(1.) The common petitioner in these two Crl.M.Cs. faces indictment in two separate prosecutions - both under Sec.138 of the N.I. Act and both initiated by the same complainant/ respondent herein. The proceedings were initiated in 2006. The petitioner had entered appearance through counsel; but had not appeared personally. Consequently, warrants of arrest have been issued by the learned Magistrate to secure the presence of the petitioner.
(2.) The petitioner is now willing to surrender before the learned Magistrate. The petitioner apprehends that learned Magistrate may not consider his application for bail on merits, in accordance with law and expeditiously. He therefore prays that directions may be issued under Sec.482 of the Cr.P.C. to the learned Magistrate to release the him on bail when he appears and applies for bail.

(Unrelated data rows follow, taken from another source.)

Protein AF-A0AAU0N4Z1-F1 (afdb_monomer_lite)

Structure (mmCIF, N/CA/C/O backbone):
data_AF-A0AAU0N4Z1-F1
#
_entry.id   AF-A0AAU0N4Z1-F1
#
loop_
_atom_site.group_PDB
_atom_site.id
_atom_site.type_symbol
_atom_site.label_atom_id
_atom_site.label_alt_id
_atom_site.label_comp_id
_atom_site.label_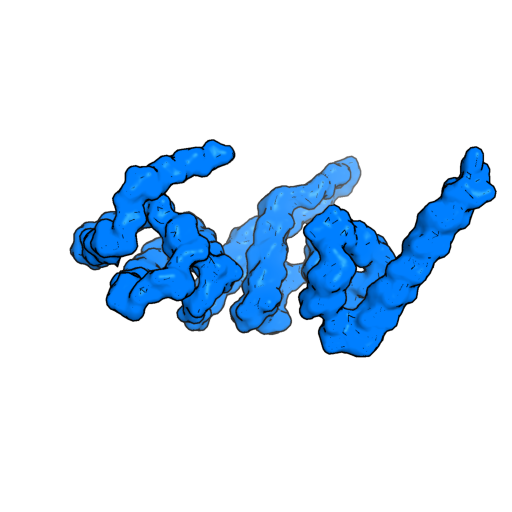asym_id
_atom_site.label_entity_id
_atom_site.label_seq_id
_atom_site.pdbx_PDB_ins_code
_atom_site.Cartn_x
_atom_site.Cartn_y
_atom_site.Cartn_z
_atom_site.occupancy
_atom_site.B_iso_or_equiv
_atom_site.auth_seq_id
_atom_site.auth_comp_id
_atom_site.auth_asym_id
_atom_site.auth_atom_id
_atom_site.pdbx_PDB_model_num
ATOM 1 N N . MET A 1 1 ? 14.366 2.608 18.201 1.00 28.17 1 MET A N 1
ATOM 2 C CA . MET A 1 1 ? 14.218 1.296 18.859 1.00 28.17 1 MET A CA 1
ATOM 3 C C . MET A 1 1 ? 13.232 1.489 19.996 1.00 28.17 1 MET A C 1
ATOM 5 O O . MET A 1 1 ? 13.629 1.946 21.057 1.00 28.17 1 MET A O 1
ATOM 9 N N . ILE A 1 2 ? 11.942 1.288 19.725 1.00 27.45 2 ILE A N 1
ATOM 10 C CA . ILE A 1 2 ? 10.909 1.305 20.763 1.00 27.45 2 ILE A CA 1
ATOM 11 C C . ILE A 1 2 ? 10.880 -0.118 21.312 1.00 27.45 2 ILE A C 1
ATOM 13 O O . ILE A 1 2 ? 10.539 -1.057 20.598 1.00 27.45 2 ILE A O 1
ATOM 17 N N . VAL A 1 3 ? 11.348 -0.286 22.545 1.00 28.75 3 VAL A N 1
ATOM 18 C CA . VAL A 1 3 ? 11.178 -1.531 23.291 1.00 28.75 3 VAL A CA 1
ATOM 19 C C . VAL A 1 3 ? 9.726 -1.535 23.745 1.00 28.75 3 VAL A C 1
ATOM 21 O O . VAL A 1 3 ? 9.369 -0.860 24.705 1.00 28.75 3 VAL A O 1
ATOM 24 N N . LEU A 1 4 ? 8.864 -2.219 22.998 1.00 40.97 4 LEU A N 1
ATOM 25 C CA . LEU A 1 4 ? 7.503 -2.473 23.445 1.00 40.97 4 LEU A CA 1
ATOM 26 C C . LEU A 1 4 ? 7.565 -3.603 24.478 1.00 40.97 4 LEU A C 1
ATOM 28 O O . LEU A 1 4 ? 7.688 -4.776 24.125 1.00 40.97 4 LEU A O 1
ATOM 32 N N . GLU A 1 5 ? 7.519 -3.254 25.763 1.00 39.38 5 GLU A N 1
ATOM 33 C CA . GLU A 1 5 ? 7.342 -4.223 26.847 1.00 39.38 5 GLU A CA 1
ATOM 34 C C . GLU A 1 5 ? 5.903 -4.771 26.823 1.00 39.38 5 GLU A C 1
ATOM 36 O O . GLU A 1 5 ? 5.052 -4.414 27.631 1.00 39.38 5 GLU A O 1
ATOM 41 N N . PHE A 1 6 ? 5.610 -5.680 25.890 1.00 50.31 6 PHE A N 1
ATOM 42 C CA . PHE A 1 6 ? 4.337 -6.413 25.830 1.00 50.31 6 PHE A CA 1
ATOM 43 C C . PHE A 1 6 ? 4.283 -7.613 26.783 1.00 50.31 6 PHE A C 1
ATOM 45 O O . PHE A 1 6 ? 3.589 -8.601 26.530 1.00 50.31 6 PHE A O 1
ATOM 52 N N . ASN A 1 7 ? 4.993 -7.543 27.906 1.00 42.34 7 ASN A N 1
ATOM 53 C CA . ASN A 1 7 ? 4.971 -8.586 28.920 1.00 42.34 7 ASN A CA 1
ATOM 54 C C . ASN A 1 7 ? 3.614 -8.536 29.651 1.00 42.34 7 ASN A C 1
ATOM 56 O O . ASN A 1 7 ? 3.490 -7.868 30.672 1.00 42.34 7 ASN A O 1
ATOM 60 N N . ASN A 1 8 ? 2.605 -9.242 29.108 1.00 50.72 8 ASN A N 1
ATOM 61 C CA . ASN A 1 8 ? 1.241 -9.511 29.631 1.00 50.72 8 ASN A CA 1
ATOM 62 C C . ASN A 1 8 ? 0.042 -8.852 28.919 1.00 50.72 8 ASN A C 1
ATOM 64 O O . ASN A 1 8 ? -1.048 -8.762 29.507 1.00 50.72 8 ASN A O 1
ATOM 68 N N . LEU A 1 9 ? 0.170 -8.435 27.658 1.00 57.75 9 LEU A N 1
ATOM 69 C CA . LEU A 1 9 ? -0.974 -7.896 26.920 1.00 57.75 9 LEU A CA 1
ATOM 70 C C . LEU A 1 9 ? -1.873 -9.037 26.393 1.00 57.75 9 LEU A C 1
ATOM 72 O O . LEU A 1 9 ? -1.632 -9.621 25.341 1.00 57.75 9 LEU A O 1
ATOM 76 N N . LYS A 1 10 ? -2.904 -9.407 27.165 1.00 67.94 10 LYS A N 1
ATOM 77 C CA . LYS A 1 10 ? -3.917 -10.393 26.742 1.00 67.94 10 LYS A CA 1
ATOM 78 C C . LYS A 1 10 ? -4.850 -9.775 25.695 1.00 67.94 10 LYS A C 1
ATOM 80 O O . LYS A 1 10 ? -5.279 -8.637 25.869 1.00 67.94 10 LYS A O 1
ATOM 85 N N . ILE A 1 11 ? -5.231 -10.541 24.670 1.00 67.25 11 ILE A N 1
ATOM 86 C CA . ILE A 1 11 ? -6.175 -10.109 23.616 1.00 67.25 11 ILE A CA 1
ATOM 87 C C . ILE A 1 11 ? -7.486 -9.569 24.215 1.00 67.25 11 ILE A C 1
ATOM 89 O O . ILE A 1 11 ? -8.009 -8.563 23.744 1.00 67.25 11 ILE A O 1
ATOM 93 N N . ASP A 1 12 ? -7.969 -10.164 25.308 1.00 70.12 12 ASP A N 1
ATOM 94 C CA . ASP A 1 12 ? -9.179 -9.695 25.995 1.00 70.12 12 ASP A CA 1
ATOM 95 C C . ASP A 1 12 ? -9.019 -8.291 26.598 1.00 70.12 12 ASP A C 1
ATOM 97 O O . ASP A 1 12 ? -9.977 -7.522 26.632 1.00 70.12 12 ASP A O 1
ATOM 101 N N . LYS A 1 13 ? -7.805 -7.921 27.033 1.00 81.06 13 LYS A N 1
ATOM 102 C CA . LYS A 1 13 ? -7.520 -6.559 27.504 1.00 81.06 13 LYS A CA 1
ATOM 103 C C . LYS A 1 13 ? -7.547 -5.563 26.344 1.00 81.06 13 LYS A C 1
ATOM 105 O O . LYS A 1 13 ? -8.178 -4.526 26.481 1.00 81.06 13 LYS A O 1
ATOM 110 N N . LEU A 1 14 ? -6.949 -5.898 25.194 1.00 83.94 14 LEU A N 1
ATOM 111 C CA . LEU A 1 14 ? -7.021 -5.068 23.975 1.00 83.94 14 LEU A CA 1
ATOM 112 C C . LEU A 1 14 ? -8.462 -4.818 23.542 1.00 83.94 14 LEU A C 1
ATOM 114 O O . LEU A 1 14 ? -8.828 -3.694 23.221 1.00 83.94 14 LEU A O 1
ATOM 118 N N . TYR A 1 15 ? -9.281 -5.869 23.559 1.00 85.69 15 TYR A N 1
ATOM 119 C CA . TYR A 1 15 ? -10.691 -5.760 23.219 1.00 85.69 15 TYR A CA 1
ATOM 120 C C . TYR A 1 15 ? -11.419 -4.744 24.115 1.00 85.69 15 TYR A C 1
ATOM 122 O O . TYR A 1 15 ? -12.158 -3.901 23.608 1.00 85.69 15 TYR A O 1
ATOM 130 N N . MET A 1 16 ? -11.185 -4.791 25.431 1.00 85.75 16 MET A N 1
ATOM 131 C CA . MET A 1 16 ? -11.787 -3.846 26.378 1.00 85.75 16 MET A CA 1
ATOM 132 C C . MET A 1 16 ? -11.279 -2.413 26.188 1.00 85.75 16 MET A C 1
ATOM 134 O O . MET A 1 16 ? -12.088 -1.489 26.223 1.00 85.75 16 MET A O 1
ATOM 138 N N . GLU A 1 17 ? -9.984 -2.223 25.920 1.00 89.00 17 GLU A N 1
ATOM 139 C CA . GLU A 1 17 ? -9.428 -0.900 25.599 1.00 89.00 17 GLU A CA 1
ATOM 140 C C . GLU A 1 17 ? -10.075 -0.318 24.334 1.00 89.00 17 GLU A C 1
ATOM 142 O O . GLU A 1 17 ? -10.516 0.828 24.330 1.00 89.00 17 GLU A O 1
ATOM 147 N N . PHE A 1 18 ? -10.237 -1.119 23.276 1.00 90.56 18 PHE A N 1
ATOM 148 C CA . PHE A 1 18 ? -10.894 -0.660 22.048 1.00 90.56 18 PHE A CA 1
ATOM 149 C C . PHE A 1 18 ? -12.364 -0.294 22.264 1.00 90.56 18 PHE A C 1
ATOM 151 O O . PHE A 1 18 ? -12.845 0.660 21.652 1.00 90.56 18 PHE A O 1
ATOM 158 N N . ILE A 1 19 ? -13.080 -1.005 23.144 1.00 88.44 19 ILE A N 1
ATOM 159 C CA . ILE A 1 19 ? -14.430 -0.590 23.550 1.00 88.44 19 ILE A CA 1
ATOM 160 C C . ILE A 1 19 ? -14.381 0.771 24.245 1.00 88.44 19 ILE A C 1
ATOM 162 O O . ILE A 1 19 ? -15.197 1.625 23.901 1.00 88.44 19 ILE A O 1
ATOM 166 N N . ARG A 1 20 ? -13.447 0.977 25.187 1.00 89.19 20 ARG A N 1
ATOM 167 C CA . ARG A 1 20 ? -13.314 2.247 25.919 1.00 89.19 20 ARG A CA 1
ATOM 168 C C . ARG A 1 20 ? -13.110 3.412 24.955 1.00 89.19 20 ARG A C 1
ATOM 170 O O . ARG A 1 20 ? -13.931 4.323 24.941 1.00 89.19 20 ARG A O 1
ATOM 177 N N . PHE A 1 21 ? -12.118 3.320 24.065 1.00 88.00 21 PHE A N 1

(3.) It is for the petitioner to appear before the learned Magistrate and explain to the learned Magistrate the circumstances under which he could not earlier appear before the learned Magistrate. I have no reason to assume that the learned Magistrate would not consider the petitioner's application for regular bail on merits in accordance with law and expeditiously. No special or specific directions appear to be necessary. Every court must do the same. Sufficient general directions on this aspect have already been issued in the decision reported in Alice George v. Deputy Superintendent of Police (2003 (1) KLT 339).